Extracted data entries
______________________________
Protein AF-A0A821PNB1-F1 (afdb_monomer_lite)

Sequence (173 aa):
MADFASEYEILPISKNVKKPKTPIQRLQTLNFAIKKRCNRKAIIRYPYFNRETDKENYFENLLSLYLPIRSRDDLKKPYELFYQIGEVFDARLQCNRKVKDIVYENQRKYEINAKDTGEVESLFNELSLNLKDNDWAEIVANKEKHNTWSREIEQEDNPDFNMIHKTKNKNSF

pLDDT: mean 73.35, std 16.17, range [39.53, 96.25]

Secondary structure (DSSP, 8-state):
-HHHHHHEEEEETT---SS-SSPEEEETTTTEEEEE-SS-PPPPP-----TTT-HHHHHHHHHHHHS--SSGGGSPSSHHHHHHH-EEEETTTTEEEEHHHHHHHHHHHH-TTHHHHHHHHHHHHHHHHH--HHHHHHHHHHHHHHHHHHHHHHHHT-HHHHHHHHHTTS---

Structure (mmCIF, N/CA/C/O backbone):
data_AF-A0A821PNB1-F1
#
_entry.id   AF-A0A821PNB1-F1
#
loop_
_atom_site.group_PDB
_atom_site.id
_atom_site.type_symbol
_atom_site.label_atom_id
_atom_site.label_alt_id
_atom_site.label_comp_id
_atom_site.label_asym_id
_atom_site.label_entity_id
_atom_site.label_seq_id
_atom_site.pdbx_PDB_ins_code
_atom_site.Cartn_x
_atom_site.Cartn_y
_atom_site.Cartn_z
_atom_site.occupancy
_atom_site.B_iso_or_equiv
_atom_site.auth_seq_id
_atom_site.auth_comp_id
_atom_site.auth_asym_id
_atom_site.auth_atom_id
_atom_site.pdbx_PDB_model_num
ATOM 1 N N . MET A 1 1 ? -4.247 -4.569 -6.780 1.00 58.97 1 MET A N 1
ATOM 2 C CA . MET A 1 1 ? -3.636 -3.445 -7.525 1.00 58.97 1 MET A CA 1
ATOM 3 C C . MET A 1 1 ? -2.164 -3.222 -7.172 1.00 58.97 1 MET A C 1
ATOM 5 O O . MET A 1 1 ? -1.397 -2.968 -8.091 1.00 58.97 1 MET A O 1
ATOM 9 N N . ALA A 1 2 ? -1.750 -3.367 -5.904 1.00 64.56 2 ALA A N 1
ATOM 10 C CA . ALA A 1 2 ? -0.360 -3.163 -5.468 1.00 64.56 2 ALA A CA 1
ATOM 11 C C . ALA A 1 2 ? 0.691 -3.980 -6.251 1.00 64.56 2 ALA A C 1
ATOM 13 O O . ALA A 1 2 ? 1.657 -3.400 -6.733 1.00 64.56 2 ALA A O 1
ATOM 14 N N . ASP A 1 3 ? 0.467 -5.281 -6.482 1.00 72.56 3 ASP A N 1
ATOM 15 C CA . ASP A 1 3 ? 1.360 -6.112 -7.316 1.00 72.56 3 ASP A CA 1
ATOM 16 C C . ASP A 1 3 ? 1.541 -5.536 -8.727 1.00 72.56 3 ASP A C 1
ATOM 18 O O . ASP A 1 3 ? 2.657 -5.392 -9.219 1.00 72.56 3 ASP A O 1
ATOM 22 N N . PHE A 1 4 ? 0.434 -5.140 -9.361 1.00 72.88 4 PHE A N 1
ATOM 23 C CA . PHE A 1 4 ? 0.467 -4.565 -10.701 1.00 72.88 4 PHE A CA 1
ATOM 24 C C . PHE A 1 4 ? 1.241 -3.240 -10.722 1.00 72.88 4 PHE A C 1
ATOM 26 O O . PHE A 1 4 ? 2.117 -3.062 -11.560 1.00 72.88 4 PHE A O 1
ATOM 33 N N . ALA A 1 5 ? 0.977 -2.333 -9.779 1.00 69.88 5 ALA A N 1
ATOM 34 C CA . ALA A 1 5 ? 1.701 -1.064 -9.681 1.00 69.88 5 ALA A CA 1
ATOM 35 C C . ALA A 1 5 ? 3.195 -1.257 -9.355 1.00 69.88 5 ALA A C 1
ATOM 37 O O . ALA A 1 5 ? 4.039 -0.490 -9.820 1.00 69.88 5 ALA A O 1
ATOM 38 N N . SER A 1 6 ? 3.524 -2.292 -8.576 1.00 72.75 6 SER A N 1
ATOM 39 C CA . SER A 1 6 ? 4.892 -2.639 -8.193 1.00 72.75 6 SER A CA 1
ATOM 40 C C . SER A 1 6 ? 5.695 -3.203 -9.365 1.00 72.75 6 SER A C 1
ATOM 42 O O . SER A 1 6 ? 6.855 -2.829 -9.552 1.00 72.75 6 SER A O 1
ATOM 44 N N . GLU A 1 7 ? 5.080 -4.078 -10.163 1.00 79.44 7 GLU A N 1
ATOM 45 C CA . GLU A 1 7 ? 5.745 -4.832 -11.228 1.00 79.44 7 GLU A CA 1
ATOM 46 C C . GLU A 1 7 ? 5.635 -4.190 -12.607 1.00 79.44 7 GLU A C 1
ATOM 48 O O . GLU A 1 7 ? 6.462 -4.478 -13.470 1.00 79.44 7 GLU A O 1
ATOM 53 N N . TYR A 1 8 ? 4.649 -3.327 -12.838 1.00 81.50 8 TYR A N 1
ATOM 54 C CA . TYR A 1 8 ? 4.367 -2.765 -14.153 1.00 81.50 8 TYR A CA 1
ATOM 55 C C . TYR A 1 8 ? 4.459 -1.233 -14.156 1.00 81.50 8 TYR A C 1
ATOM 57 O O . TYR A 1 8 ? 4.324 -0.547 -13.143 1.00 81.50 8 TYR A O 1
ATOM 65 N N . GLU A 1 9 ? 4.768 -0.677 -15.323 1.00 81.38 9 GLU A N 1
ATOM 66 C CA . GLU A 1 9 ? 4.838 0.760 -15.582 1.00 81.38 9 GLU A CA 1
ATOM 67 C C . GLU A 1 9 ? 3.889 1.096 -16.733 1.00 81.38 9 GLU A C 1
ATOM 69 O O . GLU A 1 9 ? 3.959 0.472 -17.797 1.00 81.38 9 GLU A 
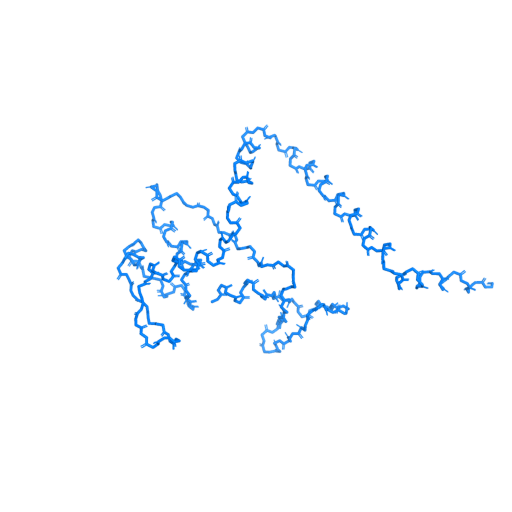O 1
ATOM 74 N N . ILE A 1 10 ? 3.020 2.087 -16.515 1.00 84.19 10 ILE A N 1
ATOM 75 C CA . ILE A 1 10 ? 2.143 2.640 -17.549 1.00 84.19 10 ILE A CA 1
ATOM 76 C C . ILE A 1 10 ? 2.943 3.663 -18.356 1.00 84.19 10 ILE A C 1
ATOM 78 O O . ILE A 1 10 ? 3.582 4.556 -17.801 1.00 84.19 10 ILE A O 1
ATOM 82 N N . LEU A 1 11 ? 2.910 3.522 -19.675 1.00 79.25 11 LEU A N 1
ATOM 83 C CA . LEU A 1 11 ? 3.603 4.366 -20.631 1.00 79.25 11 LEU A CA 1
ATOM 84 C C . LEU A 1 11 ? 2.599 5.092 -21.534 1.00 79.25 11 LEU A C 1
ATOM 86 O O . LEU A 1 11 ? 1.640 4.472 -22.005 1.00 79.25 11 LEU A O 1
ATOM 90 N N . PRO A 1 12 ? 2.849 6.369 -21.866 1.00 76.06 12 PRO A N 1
______________________________
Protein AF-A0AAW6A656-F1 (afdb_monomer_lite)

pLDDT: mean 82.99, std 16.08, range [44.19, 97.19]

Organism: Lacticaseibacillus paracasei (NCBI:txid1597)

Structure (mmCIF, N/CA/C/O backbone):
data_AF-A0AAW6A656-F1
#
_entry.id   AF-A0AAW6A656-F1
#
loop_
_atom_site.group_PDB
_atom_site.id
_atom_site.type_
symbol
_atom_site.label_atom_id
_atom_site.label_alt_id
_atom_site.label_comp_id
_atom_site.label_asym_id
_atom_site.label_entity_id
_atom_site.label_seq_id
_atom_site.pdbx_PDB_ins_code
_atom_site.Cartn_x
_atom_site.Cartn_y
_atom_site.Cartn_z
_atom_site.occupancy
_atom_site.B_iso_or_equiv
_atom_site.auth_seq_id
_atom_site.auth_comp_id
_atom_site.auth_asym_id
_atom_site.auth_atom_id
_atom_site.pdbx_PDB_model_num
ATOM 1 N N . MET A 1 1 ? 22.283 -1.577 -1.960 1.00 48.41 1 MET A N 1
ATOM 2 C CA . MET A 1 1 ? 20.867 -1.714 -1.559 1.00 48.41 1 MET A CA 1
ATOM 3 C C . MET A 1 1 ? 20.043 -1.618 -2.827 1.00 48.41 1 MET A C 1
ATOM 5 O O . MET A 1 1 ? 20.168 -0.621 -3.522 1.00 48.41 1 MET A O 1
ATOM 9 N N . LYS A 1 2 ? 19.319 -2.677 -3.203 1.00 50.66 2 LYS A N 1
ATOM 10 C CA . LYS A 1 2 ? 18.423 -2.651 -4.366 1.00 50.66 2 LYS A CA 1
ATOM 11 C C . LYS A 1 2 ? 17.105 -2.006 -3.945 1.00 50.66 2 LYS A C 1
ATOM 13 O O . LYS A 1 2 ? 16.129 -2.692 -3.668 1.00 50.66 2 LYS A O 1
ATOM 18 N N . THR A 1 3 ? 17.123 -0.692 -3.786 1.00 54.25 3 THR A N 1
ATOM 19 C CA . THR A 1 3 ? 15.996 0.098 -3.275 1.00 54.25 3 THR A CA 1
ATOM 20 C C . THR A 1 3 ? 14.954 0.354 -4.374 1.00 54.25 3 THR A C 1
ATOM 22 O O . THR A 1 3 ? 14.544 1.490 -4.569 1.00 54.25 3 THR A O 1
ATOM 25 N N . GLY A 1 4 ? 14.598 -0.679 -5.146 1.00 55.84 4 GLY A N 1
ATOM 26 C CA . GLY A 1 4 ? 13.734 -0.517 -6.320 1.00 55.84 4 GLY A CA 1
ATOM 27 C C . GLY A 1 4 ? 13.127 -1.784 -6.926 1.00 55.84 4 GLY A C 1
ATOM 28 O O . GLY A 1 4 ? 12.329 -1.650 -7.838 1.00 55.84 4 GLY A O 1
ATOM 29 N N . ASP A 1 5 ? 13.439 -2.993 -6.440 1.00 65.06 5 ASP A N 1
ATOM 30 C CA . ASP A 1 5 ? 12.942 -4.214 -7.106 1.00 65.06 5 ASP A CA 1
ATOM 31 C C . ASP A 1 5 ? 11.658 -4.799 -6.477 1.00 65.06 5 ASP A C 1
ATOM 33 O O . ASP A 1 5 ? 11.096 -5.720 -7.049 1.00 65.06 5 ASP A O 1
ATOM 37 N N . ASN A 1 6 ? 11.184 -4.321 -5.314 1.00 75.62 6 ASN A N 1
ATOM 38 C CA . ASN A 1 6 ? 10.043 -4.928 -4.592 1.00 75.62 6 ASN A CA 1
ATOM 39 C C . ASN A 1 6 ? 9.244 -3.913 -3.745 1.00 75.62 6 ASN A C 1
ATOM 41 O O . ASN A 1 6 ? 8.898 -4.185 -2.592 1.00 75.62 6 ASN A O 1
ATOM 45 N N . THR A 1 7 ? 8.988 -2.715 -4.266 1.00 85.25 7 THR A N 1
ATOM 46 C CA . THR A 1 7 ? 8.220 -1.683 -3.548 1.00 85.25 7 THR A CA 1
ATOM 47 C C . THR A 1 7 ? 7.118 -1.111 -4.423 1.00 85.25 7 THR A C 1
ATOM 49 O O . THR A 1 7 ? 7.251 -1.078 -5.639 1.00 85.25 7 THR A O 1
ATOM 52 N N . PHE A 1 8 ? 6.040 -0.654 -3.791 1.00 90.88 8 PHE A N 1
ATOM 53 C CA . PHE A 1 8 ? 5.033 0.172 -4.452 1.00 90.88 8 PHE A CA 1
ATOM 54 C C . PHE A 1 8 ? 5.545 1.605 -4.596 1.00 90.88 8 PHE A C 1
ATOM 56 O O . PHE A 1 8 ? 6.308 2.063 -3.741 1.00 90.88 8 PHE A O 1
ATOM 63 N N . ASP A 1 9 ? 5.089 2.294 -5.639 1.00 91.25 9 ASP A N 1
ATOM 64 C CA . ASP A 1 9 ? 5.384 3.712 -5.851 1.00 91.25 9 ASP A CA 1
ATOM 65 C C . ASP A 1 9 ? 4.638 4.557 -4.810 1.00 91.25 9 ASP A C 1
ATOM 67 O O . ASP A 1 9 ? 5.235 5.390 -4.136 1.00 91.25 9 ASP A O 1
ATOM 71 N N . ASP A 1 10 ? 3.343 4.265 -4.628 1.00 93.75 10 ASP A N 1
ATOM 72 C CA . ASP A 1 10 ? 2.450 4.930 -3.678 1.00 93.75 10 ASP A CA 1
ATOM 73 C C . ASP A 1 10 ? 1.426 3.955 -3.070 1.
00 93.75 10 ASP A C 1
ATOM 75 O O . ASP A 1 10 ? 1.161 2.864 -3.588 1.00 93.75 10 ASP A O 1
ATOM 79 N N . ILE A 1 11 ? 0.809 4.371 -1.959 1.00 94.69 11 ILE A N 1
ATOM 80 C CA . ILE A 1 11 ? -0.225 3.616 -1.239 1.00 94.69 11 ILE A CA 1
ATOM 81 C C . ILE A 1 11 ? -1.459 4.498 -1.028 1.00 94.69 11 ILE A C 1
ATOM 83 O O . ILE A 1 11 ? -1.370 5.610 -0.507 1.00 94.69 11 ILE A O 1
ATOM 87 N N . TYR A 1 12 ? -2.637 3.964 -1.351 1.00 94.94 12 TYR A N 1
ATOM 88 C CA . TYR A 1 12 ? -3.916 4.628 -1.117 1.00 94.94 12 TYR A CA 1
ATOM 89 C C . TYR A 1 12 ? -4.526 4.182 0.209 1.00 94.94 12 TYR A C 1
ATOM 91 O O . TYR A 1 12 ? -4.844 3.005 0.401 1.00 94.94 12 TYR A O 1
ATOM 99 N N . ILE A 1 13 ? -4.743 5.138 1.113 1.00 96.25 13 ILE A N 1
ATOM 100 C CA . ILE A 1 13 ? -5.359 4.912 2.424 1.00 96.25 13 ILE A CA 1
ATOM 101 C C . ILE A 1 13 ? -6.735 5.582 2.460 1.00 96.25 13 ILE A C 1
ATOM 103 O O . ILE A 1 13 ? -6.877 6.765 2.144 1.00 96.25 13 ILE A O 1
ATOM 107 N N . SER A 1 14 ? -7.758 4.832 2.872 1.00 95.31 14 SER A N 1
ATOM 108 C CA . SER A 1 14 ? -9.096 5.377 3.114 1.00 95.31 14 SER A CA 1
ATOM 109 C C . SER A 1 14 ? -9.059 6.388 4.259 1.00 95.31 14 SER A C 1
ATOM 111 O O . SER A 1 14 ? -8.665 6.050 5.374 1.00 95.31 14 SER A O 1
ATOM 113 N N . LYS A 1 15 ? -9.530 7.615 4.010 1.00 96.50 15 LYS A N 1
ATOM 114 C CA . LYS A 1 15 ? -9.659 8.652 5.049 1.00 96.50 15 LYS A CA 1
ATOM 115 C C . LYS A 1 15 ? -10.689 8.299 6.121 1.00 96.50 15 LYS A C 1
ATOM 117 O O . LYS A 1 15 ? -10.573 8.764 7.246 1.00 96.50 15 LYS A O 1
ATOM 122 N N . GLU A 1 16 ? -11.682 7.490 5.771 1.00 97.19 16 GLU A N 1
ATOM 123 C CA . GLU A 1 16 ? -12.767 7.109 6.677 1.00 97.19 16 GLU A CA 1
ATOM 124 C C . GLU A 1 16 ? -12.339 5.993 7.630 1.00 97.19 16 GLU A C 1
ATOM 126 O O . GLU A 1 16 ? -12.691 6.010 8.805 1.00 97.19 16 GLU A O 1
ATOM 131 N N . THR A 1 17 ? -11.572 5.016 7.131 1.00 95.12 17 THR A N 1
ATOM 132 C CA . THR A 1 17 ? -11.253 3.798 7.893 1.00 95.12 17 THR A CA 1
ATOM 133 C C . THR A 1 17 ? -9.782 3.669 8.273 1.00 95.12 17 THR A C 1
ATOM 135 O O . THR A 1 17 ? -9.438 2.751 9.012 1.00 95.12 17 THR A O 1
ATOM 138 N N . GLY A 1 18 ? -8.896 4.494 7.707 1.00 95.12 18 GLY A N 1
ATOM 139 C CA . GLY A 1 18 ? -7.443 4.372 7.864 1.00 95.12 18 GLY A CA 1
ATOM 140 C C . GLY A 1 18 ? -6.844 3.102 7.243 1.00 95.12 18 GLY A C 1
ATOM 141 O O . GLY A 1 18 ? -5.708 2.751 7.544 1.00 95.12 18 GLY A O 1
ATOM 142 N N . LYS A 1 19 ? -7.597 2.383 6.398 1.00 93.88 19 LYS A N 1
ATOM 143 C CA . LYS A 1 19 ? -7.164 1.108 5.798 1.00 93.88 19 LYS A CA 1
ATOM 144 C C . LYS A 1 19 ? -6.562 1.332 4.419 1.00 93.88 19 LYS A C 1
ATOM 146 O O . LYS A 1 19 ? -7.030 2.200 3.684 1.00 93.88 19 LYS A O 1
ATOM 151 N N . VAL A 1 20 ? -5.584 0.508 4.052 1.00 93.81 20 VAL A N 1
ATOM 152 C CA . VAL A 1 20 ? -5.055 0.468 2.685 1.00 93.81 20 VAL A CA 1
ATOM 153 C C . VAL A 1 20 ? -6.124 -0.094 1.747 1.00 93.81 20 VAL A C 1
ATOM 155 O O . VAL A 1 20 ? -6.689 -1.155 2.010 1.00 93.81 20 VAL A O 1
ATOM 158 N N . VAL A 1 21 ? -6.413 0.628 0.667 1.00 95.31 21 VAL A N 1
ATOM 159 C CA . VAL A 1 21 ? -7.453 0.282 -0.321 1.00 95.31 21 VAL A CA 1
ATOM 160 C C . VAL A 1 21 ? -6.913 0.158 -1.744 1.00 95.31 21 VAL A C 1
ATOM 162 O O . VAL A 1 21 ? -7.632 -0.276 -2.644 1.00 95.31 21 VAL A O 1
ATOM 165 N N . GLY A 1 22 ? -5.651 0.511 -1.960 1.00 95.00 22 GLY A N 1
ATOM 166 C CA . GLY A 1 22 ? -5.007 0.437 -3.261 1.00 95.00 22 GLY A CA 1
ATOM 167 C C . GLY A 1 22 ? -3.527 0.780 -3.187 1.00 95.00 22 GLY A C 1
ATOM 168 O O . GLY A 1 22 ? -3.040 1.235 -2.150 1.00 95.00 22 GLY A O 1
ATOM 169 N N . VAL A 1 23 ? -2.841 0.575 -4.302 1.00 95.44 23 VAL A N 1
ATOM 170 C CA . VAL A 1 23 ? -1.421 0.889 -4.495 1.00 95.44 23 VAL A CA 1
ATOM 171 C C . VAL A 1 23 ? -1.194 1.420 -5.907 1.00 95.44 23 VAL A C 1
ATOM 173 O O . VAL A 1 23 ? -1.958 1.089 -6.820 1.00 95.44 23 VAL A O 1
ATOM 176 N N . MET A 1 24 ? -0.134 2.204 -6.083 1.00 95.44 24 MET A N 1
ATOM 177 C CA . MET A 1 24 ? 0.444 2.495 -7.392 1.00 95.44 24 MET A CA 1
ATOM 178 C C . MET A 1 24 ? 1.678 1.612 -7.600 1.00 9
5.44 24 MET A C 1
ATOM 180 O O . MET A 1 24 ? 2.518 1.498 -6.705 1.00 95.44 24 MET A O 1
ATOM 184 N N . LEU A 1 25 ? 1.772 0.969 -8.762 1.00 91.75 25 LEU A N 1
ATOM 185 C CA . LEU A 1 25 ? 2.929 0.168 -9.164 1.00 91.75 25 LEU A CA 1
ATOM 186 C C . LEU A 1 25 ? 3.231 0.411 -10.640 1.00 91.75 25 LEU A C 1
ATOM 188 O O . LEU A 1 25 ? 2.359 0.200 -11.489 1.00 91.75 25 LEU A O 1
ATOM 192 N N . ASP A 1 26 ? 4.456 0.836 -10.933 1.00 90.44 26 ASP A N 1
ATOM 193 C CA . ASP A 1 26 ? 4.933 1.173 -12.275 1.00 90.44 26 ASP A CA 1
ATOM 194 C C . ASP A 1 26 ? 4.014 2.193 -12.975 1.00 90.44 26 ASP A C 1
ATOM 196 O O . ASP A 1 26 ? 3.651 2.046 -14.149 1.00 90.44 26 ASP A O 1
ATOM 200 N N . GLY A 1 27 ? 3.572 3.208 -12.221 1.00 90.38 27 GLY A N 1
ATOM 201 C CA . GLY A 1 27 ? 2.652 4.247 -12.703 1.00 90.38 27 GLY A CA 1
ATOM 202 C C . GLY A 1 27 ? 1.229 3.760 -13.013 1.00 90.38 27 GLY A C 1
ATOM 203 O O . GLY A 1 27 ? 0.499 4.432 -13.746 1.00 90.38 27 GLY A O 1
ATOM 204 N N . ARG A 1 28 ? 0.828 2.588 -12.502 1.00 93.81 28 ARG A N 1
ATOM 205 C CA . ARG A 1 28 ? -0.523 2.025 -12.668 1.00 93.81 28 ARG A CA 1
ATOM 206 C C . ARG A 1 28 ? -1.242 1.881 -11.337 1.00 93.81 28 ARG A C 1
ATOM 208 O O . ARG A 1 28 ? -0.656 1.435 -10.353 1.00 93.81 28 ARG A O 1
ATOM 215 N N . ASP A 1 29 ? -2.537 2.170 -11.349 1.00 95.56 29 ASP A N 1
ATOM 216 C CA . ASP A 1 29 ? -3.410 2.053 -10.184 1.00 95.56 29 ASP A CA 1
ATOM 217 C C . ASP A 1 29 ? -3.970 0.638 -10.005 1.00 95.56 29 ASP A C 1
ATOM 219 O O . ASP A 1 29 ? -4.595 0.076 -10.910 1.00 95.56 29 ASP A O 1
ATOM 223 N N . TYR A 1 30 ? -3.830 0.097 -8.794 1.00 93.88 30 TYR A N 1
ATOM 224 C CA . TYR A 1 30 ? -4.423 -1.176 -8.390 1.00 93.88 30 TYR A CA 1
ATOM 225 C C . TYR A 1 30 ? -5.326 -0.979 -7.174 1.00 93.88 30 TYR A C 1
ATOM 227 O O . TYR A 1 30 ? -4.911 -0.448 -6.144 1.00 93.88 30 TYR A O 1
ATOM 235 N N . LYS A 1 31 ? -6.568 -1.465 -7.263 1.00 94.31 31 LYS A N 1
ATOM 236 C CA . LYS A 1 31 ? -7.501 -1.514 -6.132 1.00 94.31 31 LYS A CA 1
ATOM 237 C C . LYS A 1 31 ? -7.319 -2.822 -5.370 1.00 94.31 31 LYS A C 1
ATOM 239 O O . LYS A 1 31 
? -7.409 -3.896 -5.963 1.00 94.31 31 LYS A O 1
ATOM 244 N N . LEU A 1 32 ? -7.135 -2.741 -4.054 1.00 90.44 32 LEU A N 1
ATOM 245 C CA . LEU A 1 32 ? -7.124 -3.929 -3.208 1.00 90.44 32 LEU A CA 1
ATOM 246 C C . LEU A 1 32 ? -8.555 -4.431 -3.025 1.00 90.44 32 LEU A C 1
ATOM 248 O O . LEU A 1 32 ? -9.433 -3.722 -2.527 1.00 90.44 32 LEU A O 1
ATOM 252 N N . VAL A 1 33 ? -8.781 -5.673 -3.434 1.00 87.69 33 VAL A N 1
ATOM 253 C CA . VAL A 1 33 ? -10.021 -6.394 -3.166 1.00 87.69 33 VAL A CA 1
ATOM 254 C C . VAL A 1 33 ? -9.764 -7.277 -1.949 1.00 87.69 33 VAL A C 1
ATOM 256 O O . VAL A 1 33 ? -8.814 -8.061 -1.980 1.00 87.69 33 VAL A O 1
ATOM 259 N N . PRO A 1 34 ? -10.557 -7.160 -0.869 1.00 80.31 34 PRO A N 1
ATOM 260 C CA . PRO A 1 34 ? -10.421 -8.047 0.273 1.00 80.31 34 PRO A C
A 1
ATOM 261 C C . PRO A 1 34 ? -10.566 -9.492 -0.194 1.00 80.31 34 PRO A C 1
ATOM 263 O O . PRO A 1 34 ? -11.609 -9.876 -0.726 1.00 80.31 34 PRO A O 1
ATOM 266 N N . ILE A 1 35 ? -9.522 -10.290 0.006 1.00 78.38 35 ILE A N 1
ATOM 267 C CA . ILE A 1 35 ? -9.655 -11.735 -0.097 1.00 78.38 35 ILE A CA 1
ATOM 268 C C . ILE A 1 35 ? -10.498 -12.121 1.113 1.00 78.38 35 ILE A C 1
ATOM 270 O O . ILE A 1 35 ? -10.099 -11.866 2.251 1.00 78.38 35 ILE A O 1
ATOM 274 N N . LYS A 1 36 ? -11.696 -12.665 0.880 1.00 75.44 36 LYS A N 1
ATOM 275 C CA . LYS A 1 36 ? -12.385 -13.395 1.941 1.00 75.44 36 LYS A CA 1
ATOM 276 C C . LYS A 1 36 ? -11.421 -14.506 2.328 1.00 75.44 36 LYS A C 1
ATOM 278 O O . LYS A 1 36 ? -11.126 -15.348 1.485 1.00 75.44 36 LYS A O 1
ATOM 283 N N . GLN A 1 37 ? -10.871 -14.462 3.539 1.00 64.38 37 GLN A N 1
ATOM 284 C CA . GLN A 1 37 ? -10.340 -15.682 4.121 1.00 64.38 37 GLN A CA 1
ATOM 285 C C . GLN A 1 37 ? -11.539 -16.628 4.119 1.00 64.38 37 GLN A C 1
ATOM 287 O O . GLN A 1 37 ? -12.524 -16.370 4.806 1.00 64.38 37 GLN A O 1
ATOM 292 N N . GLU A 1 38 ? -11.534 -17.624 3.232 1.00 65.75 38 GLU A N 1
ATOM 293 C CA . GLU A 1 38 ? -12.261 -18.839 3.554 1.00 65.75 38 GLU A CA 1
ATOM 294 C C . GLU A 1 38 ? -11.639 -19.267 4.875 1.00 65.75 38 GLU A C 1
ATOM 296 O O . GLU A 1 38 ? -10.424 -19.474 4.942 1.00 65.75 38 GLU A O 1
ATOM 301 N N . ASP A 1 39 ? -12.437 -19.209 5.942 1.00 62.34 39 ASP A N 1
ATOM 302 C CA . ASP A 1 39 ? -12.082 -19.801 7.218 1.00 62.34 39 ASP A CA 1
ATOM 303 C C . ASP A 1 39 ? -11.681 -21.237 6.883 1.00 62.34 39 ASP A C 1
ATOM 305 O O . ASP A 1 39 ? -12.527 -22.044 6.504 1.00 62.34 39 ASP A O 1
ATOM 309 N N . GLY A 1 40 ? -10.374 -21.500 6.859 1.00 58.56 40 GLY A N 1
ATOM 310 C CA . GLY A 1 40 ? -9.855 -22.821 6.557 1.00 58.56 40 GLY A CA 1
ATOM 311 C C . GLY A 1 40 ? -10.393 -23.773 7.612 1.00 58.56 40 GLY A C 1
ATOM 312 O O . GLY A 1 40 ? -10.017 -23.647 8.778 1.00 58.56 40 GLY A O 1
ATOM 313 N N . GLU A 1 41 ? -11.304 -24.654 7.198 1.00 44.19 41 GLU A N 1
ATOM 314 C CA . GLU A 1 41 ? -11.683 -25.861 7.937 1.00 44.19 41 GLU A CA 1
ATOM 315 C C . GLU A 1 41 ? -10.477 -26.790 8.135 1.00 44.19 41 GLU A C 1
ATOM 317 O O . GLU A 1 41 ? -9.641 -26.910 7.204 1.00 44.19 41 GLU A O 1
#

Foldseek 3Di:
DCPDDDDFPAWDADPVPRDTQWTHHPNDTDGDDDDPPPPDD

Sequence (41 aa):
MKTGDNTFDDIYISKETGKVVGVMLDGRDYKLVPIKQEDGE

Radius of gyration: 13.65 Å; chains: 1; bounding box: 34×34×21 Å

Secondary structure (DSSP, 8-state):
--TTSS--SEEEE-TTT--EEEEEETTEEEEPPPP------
______________________________
**Problem statement**: Reproduce only the lines above spanning from the line containing "ATOM 215 N N" through the line containing "ATOM 254 C C", word for word.

**Written solution**:
ATOM 215 N N . ASP A 1 29 ? -2.537 2.170 -11.349 1.00 95.56 29 ASP A N 1
ATOM 216 C CA . ASP A 1 29 ? -3.410 2.053 -10.184 1.00 95.56 29 ASP A CA 1
ATOM 217 C C . ASP A 1 29 ? -3.970 0.638 -10.005 1.00 95.56 29 ASP A C 1
ATOM 219 O O . ASP A 1 29 ? -4.595 0.076 -10.910 1.00 95.56 29 ASP A O 1
ATOM 223 N N . TYR A 1 30 ? -3.830 0.097 -8.794 1.00 93.88 30 TYR A N 1
ATOM 224 C CA . TYR A 1 30 ? -4.423 -1.176 -8.390 1.00 93.88 30 TYR A CA 1
ATOM 225 C C . TYR A 1 30 ? -5.326 -0.979 -7.174 1.00 93.88 30 TYR A C 1
ATOM 227 O O . TYR A 1 30 ? -4.911 -0.448 -6.144 1.00 93.88 30 TYR A O 1
ATOM 235 N N . LYS A 1 31 ? -6.568 -1.465 -7.263 1.00 94.31 31 LYS A N 1
ATOM 236 C CA . LYS A 1 31 ? -7.501 -1.514 -6.132 1.00 94.31 31 LYS A CA 1
ATOM 237 C C . LYS A 1 31 ? -7.319 -2.822 -5.370 1.00 94.31 31 LYS A C 1
ATOM 239 O O . LYS A 1 31 
? -7.409 -3.896 -5.963 1.00 94.31 31 LYS A O 1
ATOM 244 N N . LEU A 1 32 ? -7.135 -2.741 -4.054 1.00 90.44 32 LEU A N 1
ATOM 245 C CA . LEU A 1 32 ? -7.124 -3.929 -3.208 1.00 90.44 32 LEU A CA 1
ATOM 246 C C . LEU A 1 32 ? -8.555 -4.431 -3.025 1.00 90.44 32 LEU A C 1
ATOM 248 O O . LEU A 1 32 ? -9.433 -3.722 -2.527 1.00 90.44 32 LEU A O 1
ATOM 252 N N . VAL A 1 33 ? -8.781 -5.673 -3.434 1.00 87.69 33 VAL A N 1
ATOM 253 C CA . VAL A 1 33 ? -10.021 -6.394 -3.166 1.00 87.69 33 VAL A CA 1
ATOM 254 C C . VAL A 1 33 ? -9.764 -7.277 -1.949 1.00 87.69 33 VAL A C 1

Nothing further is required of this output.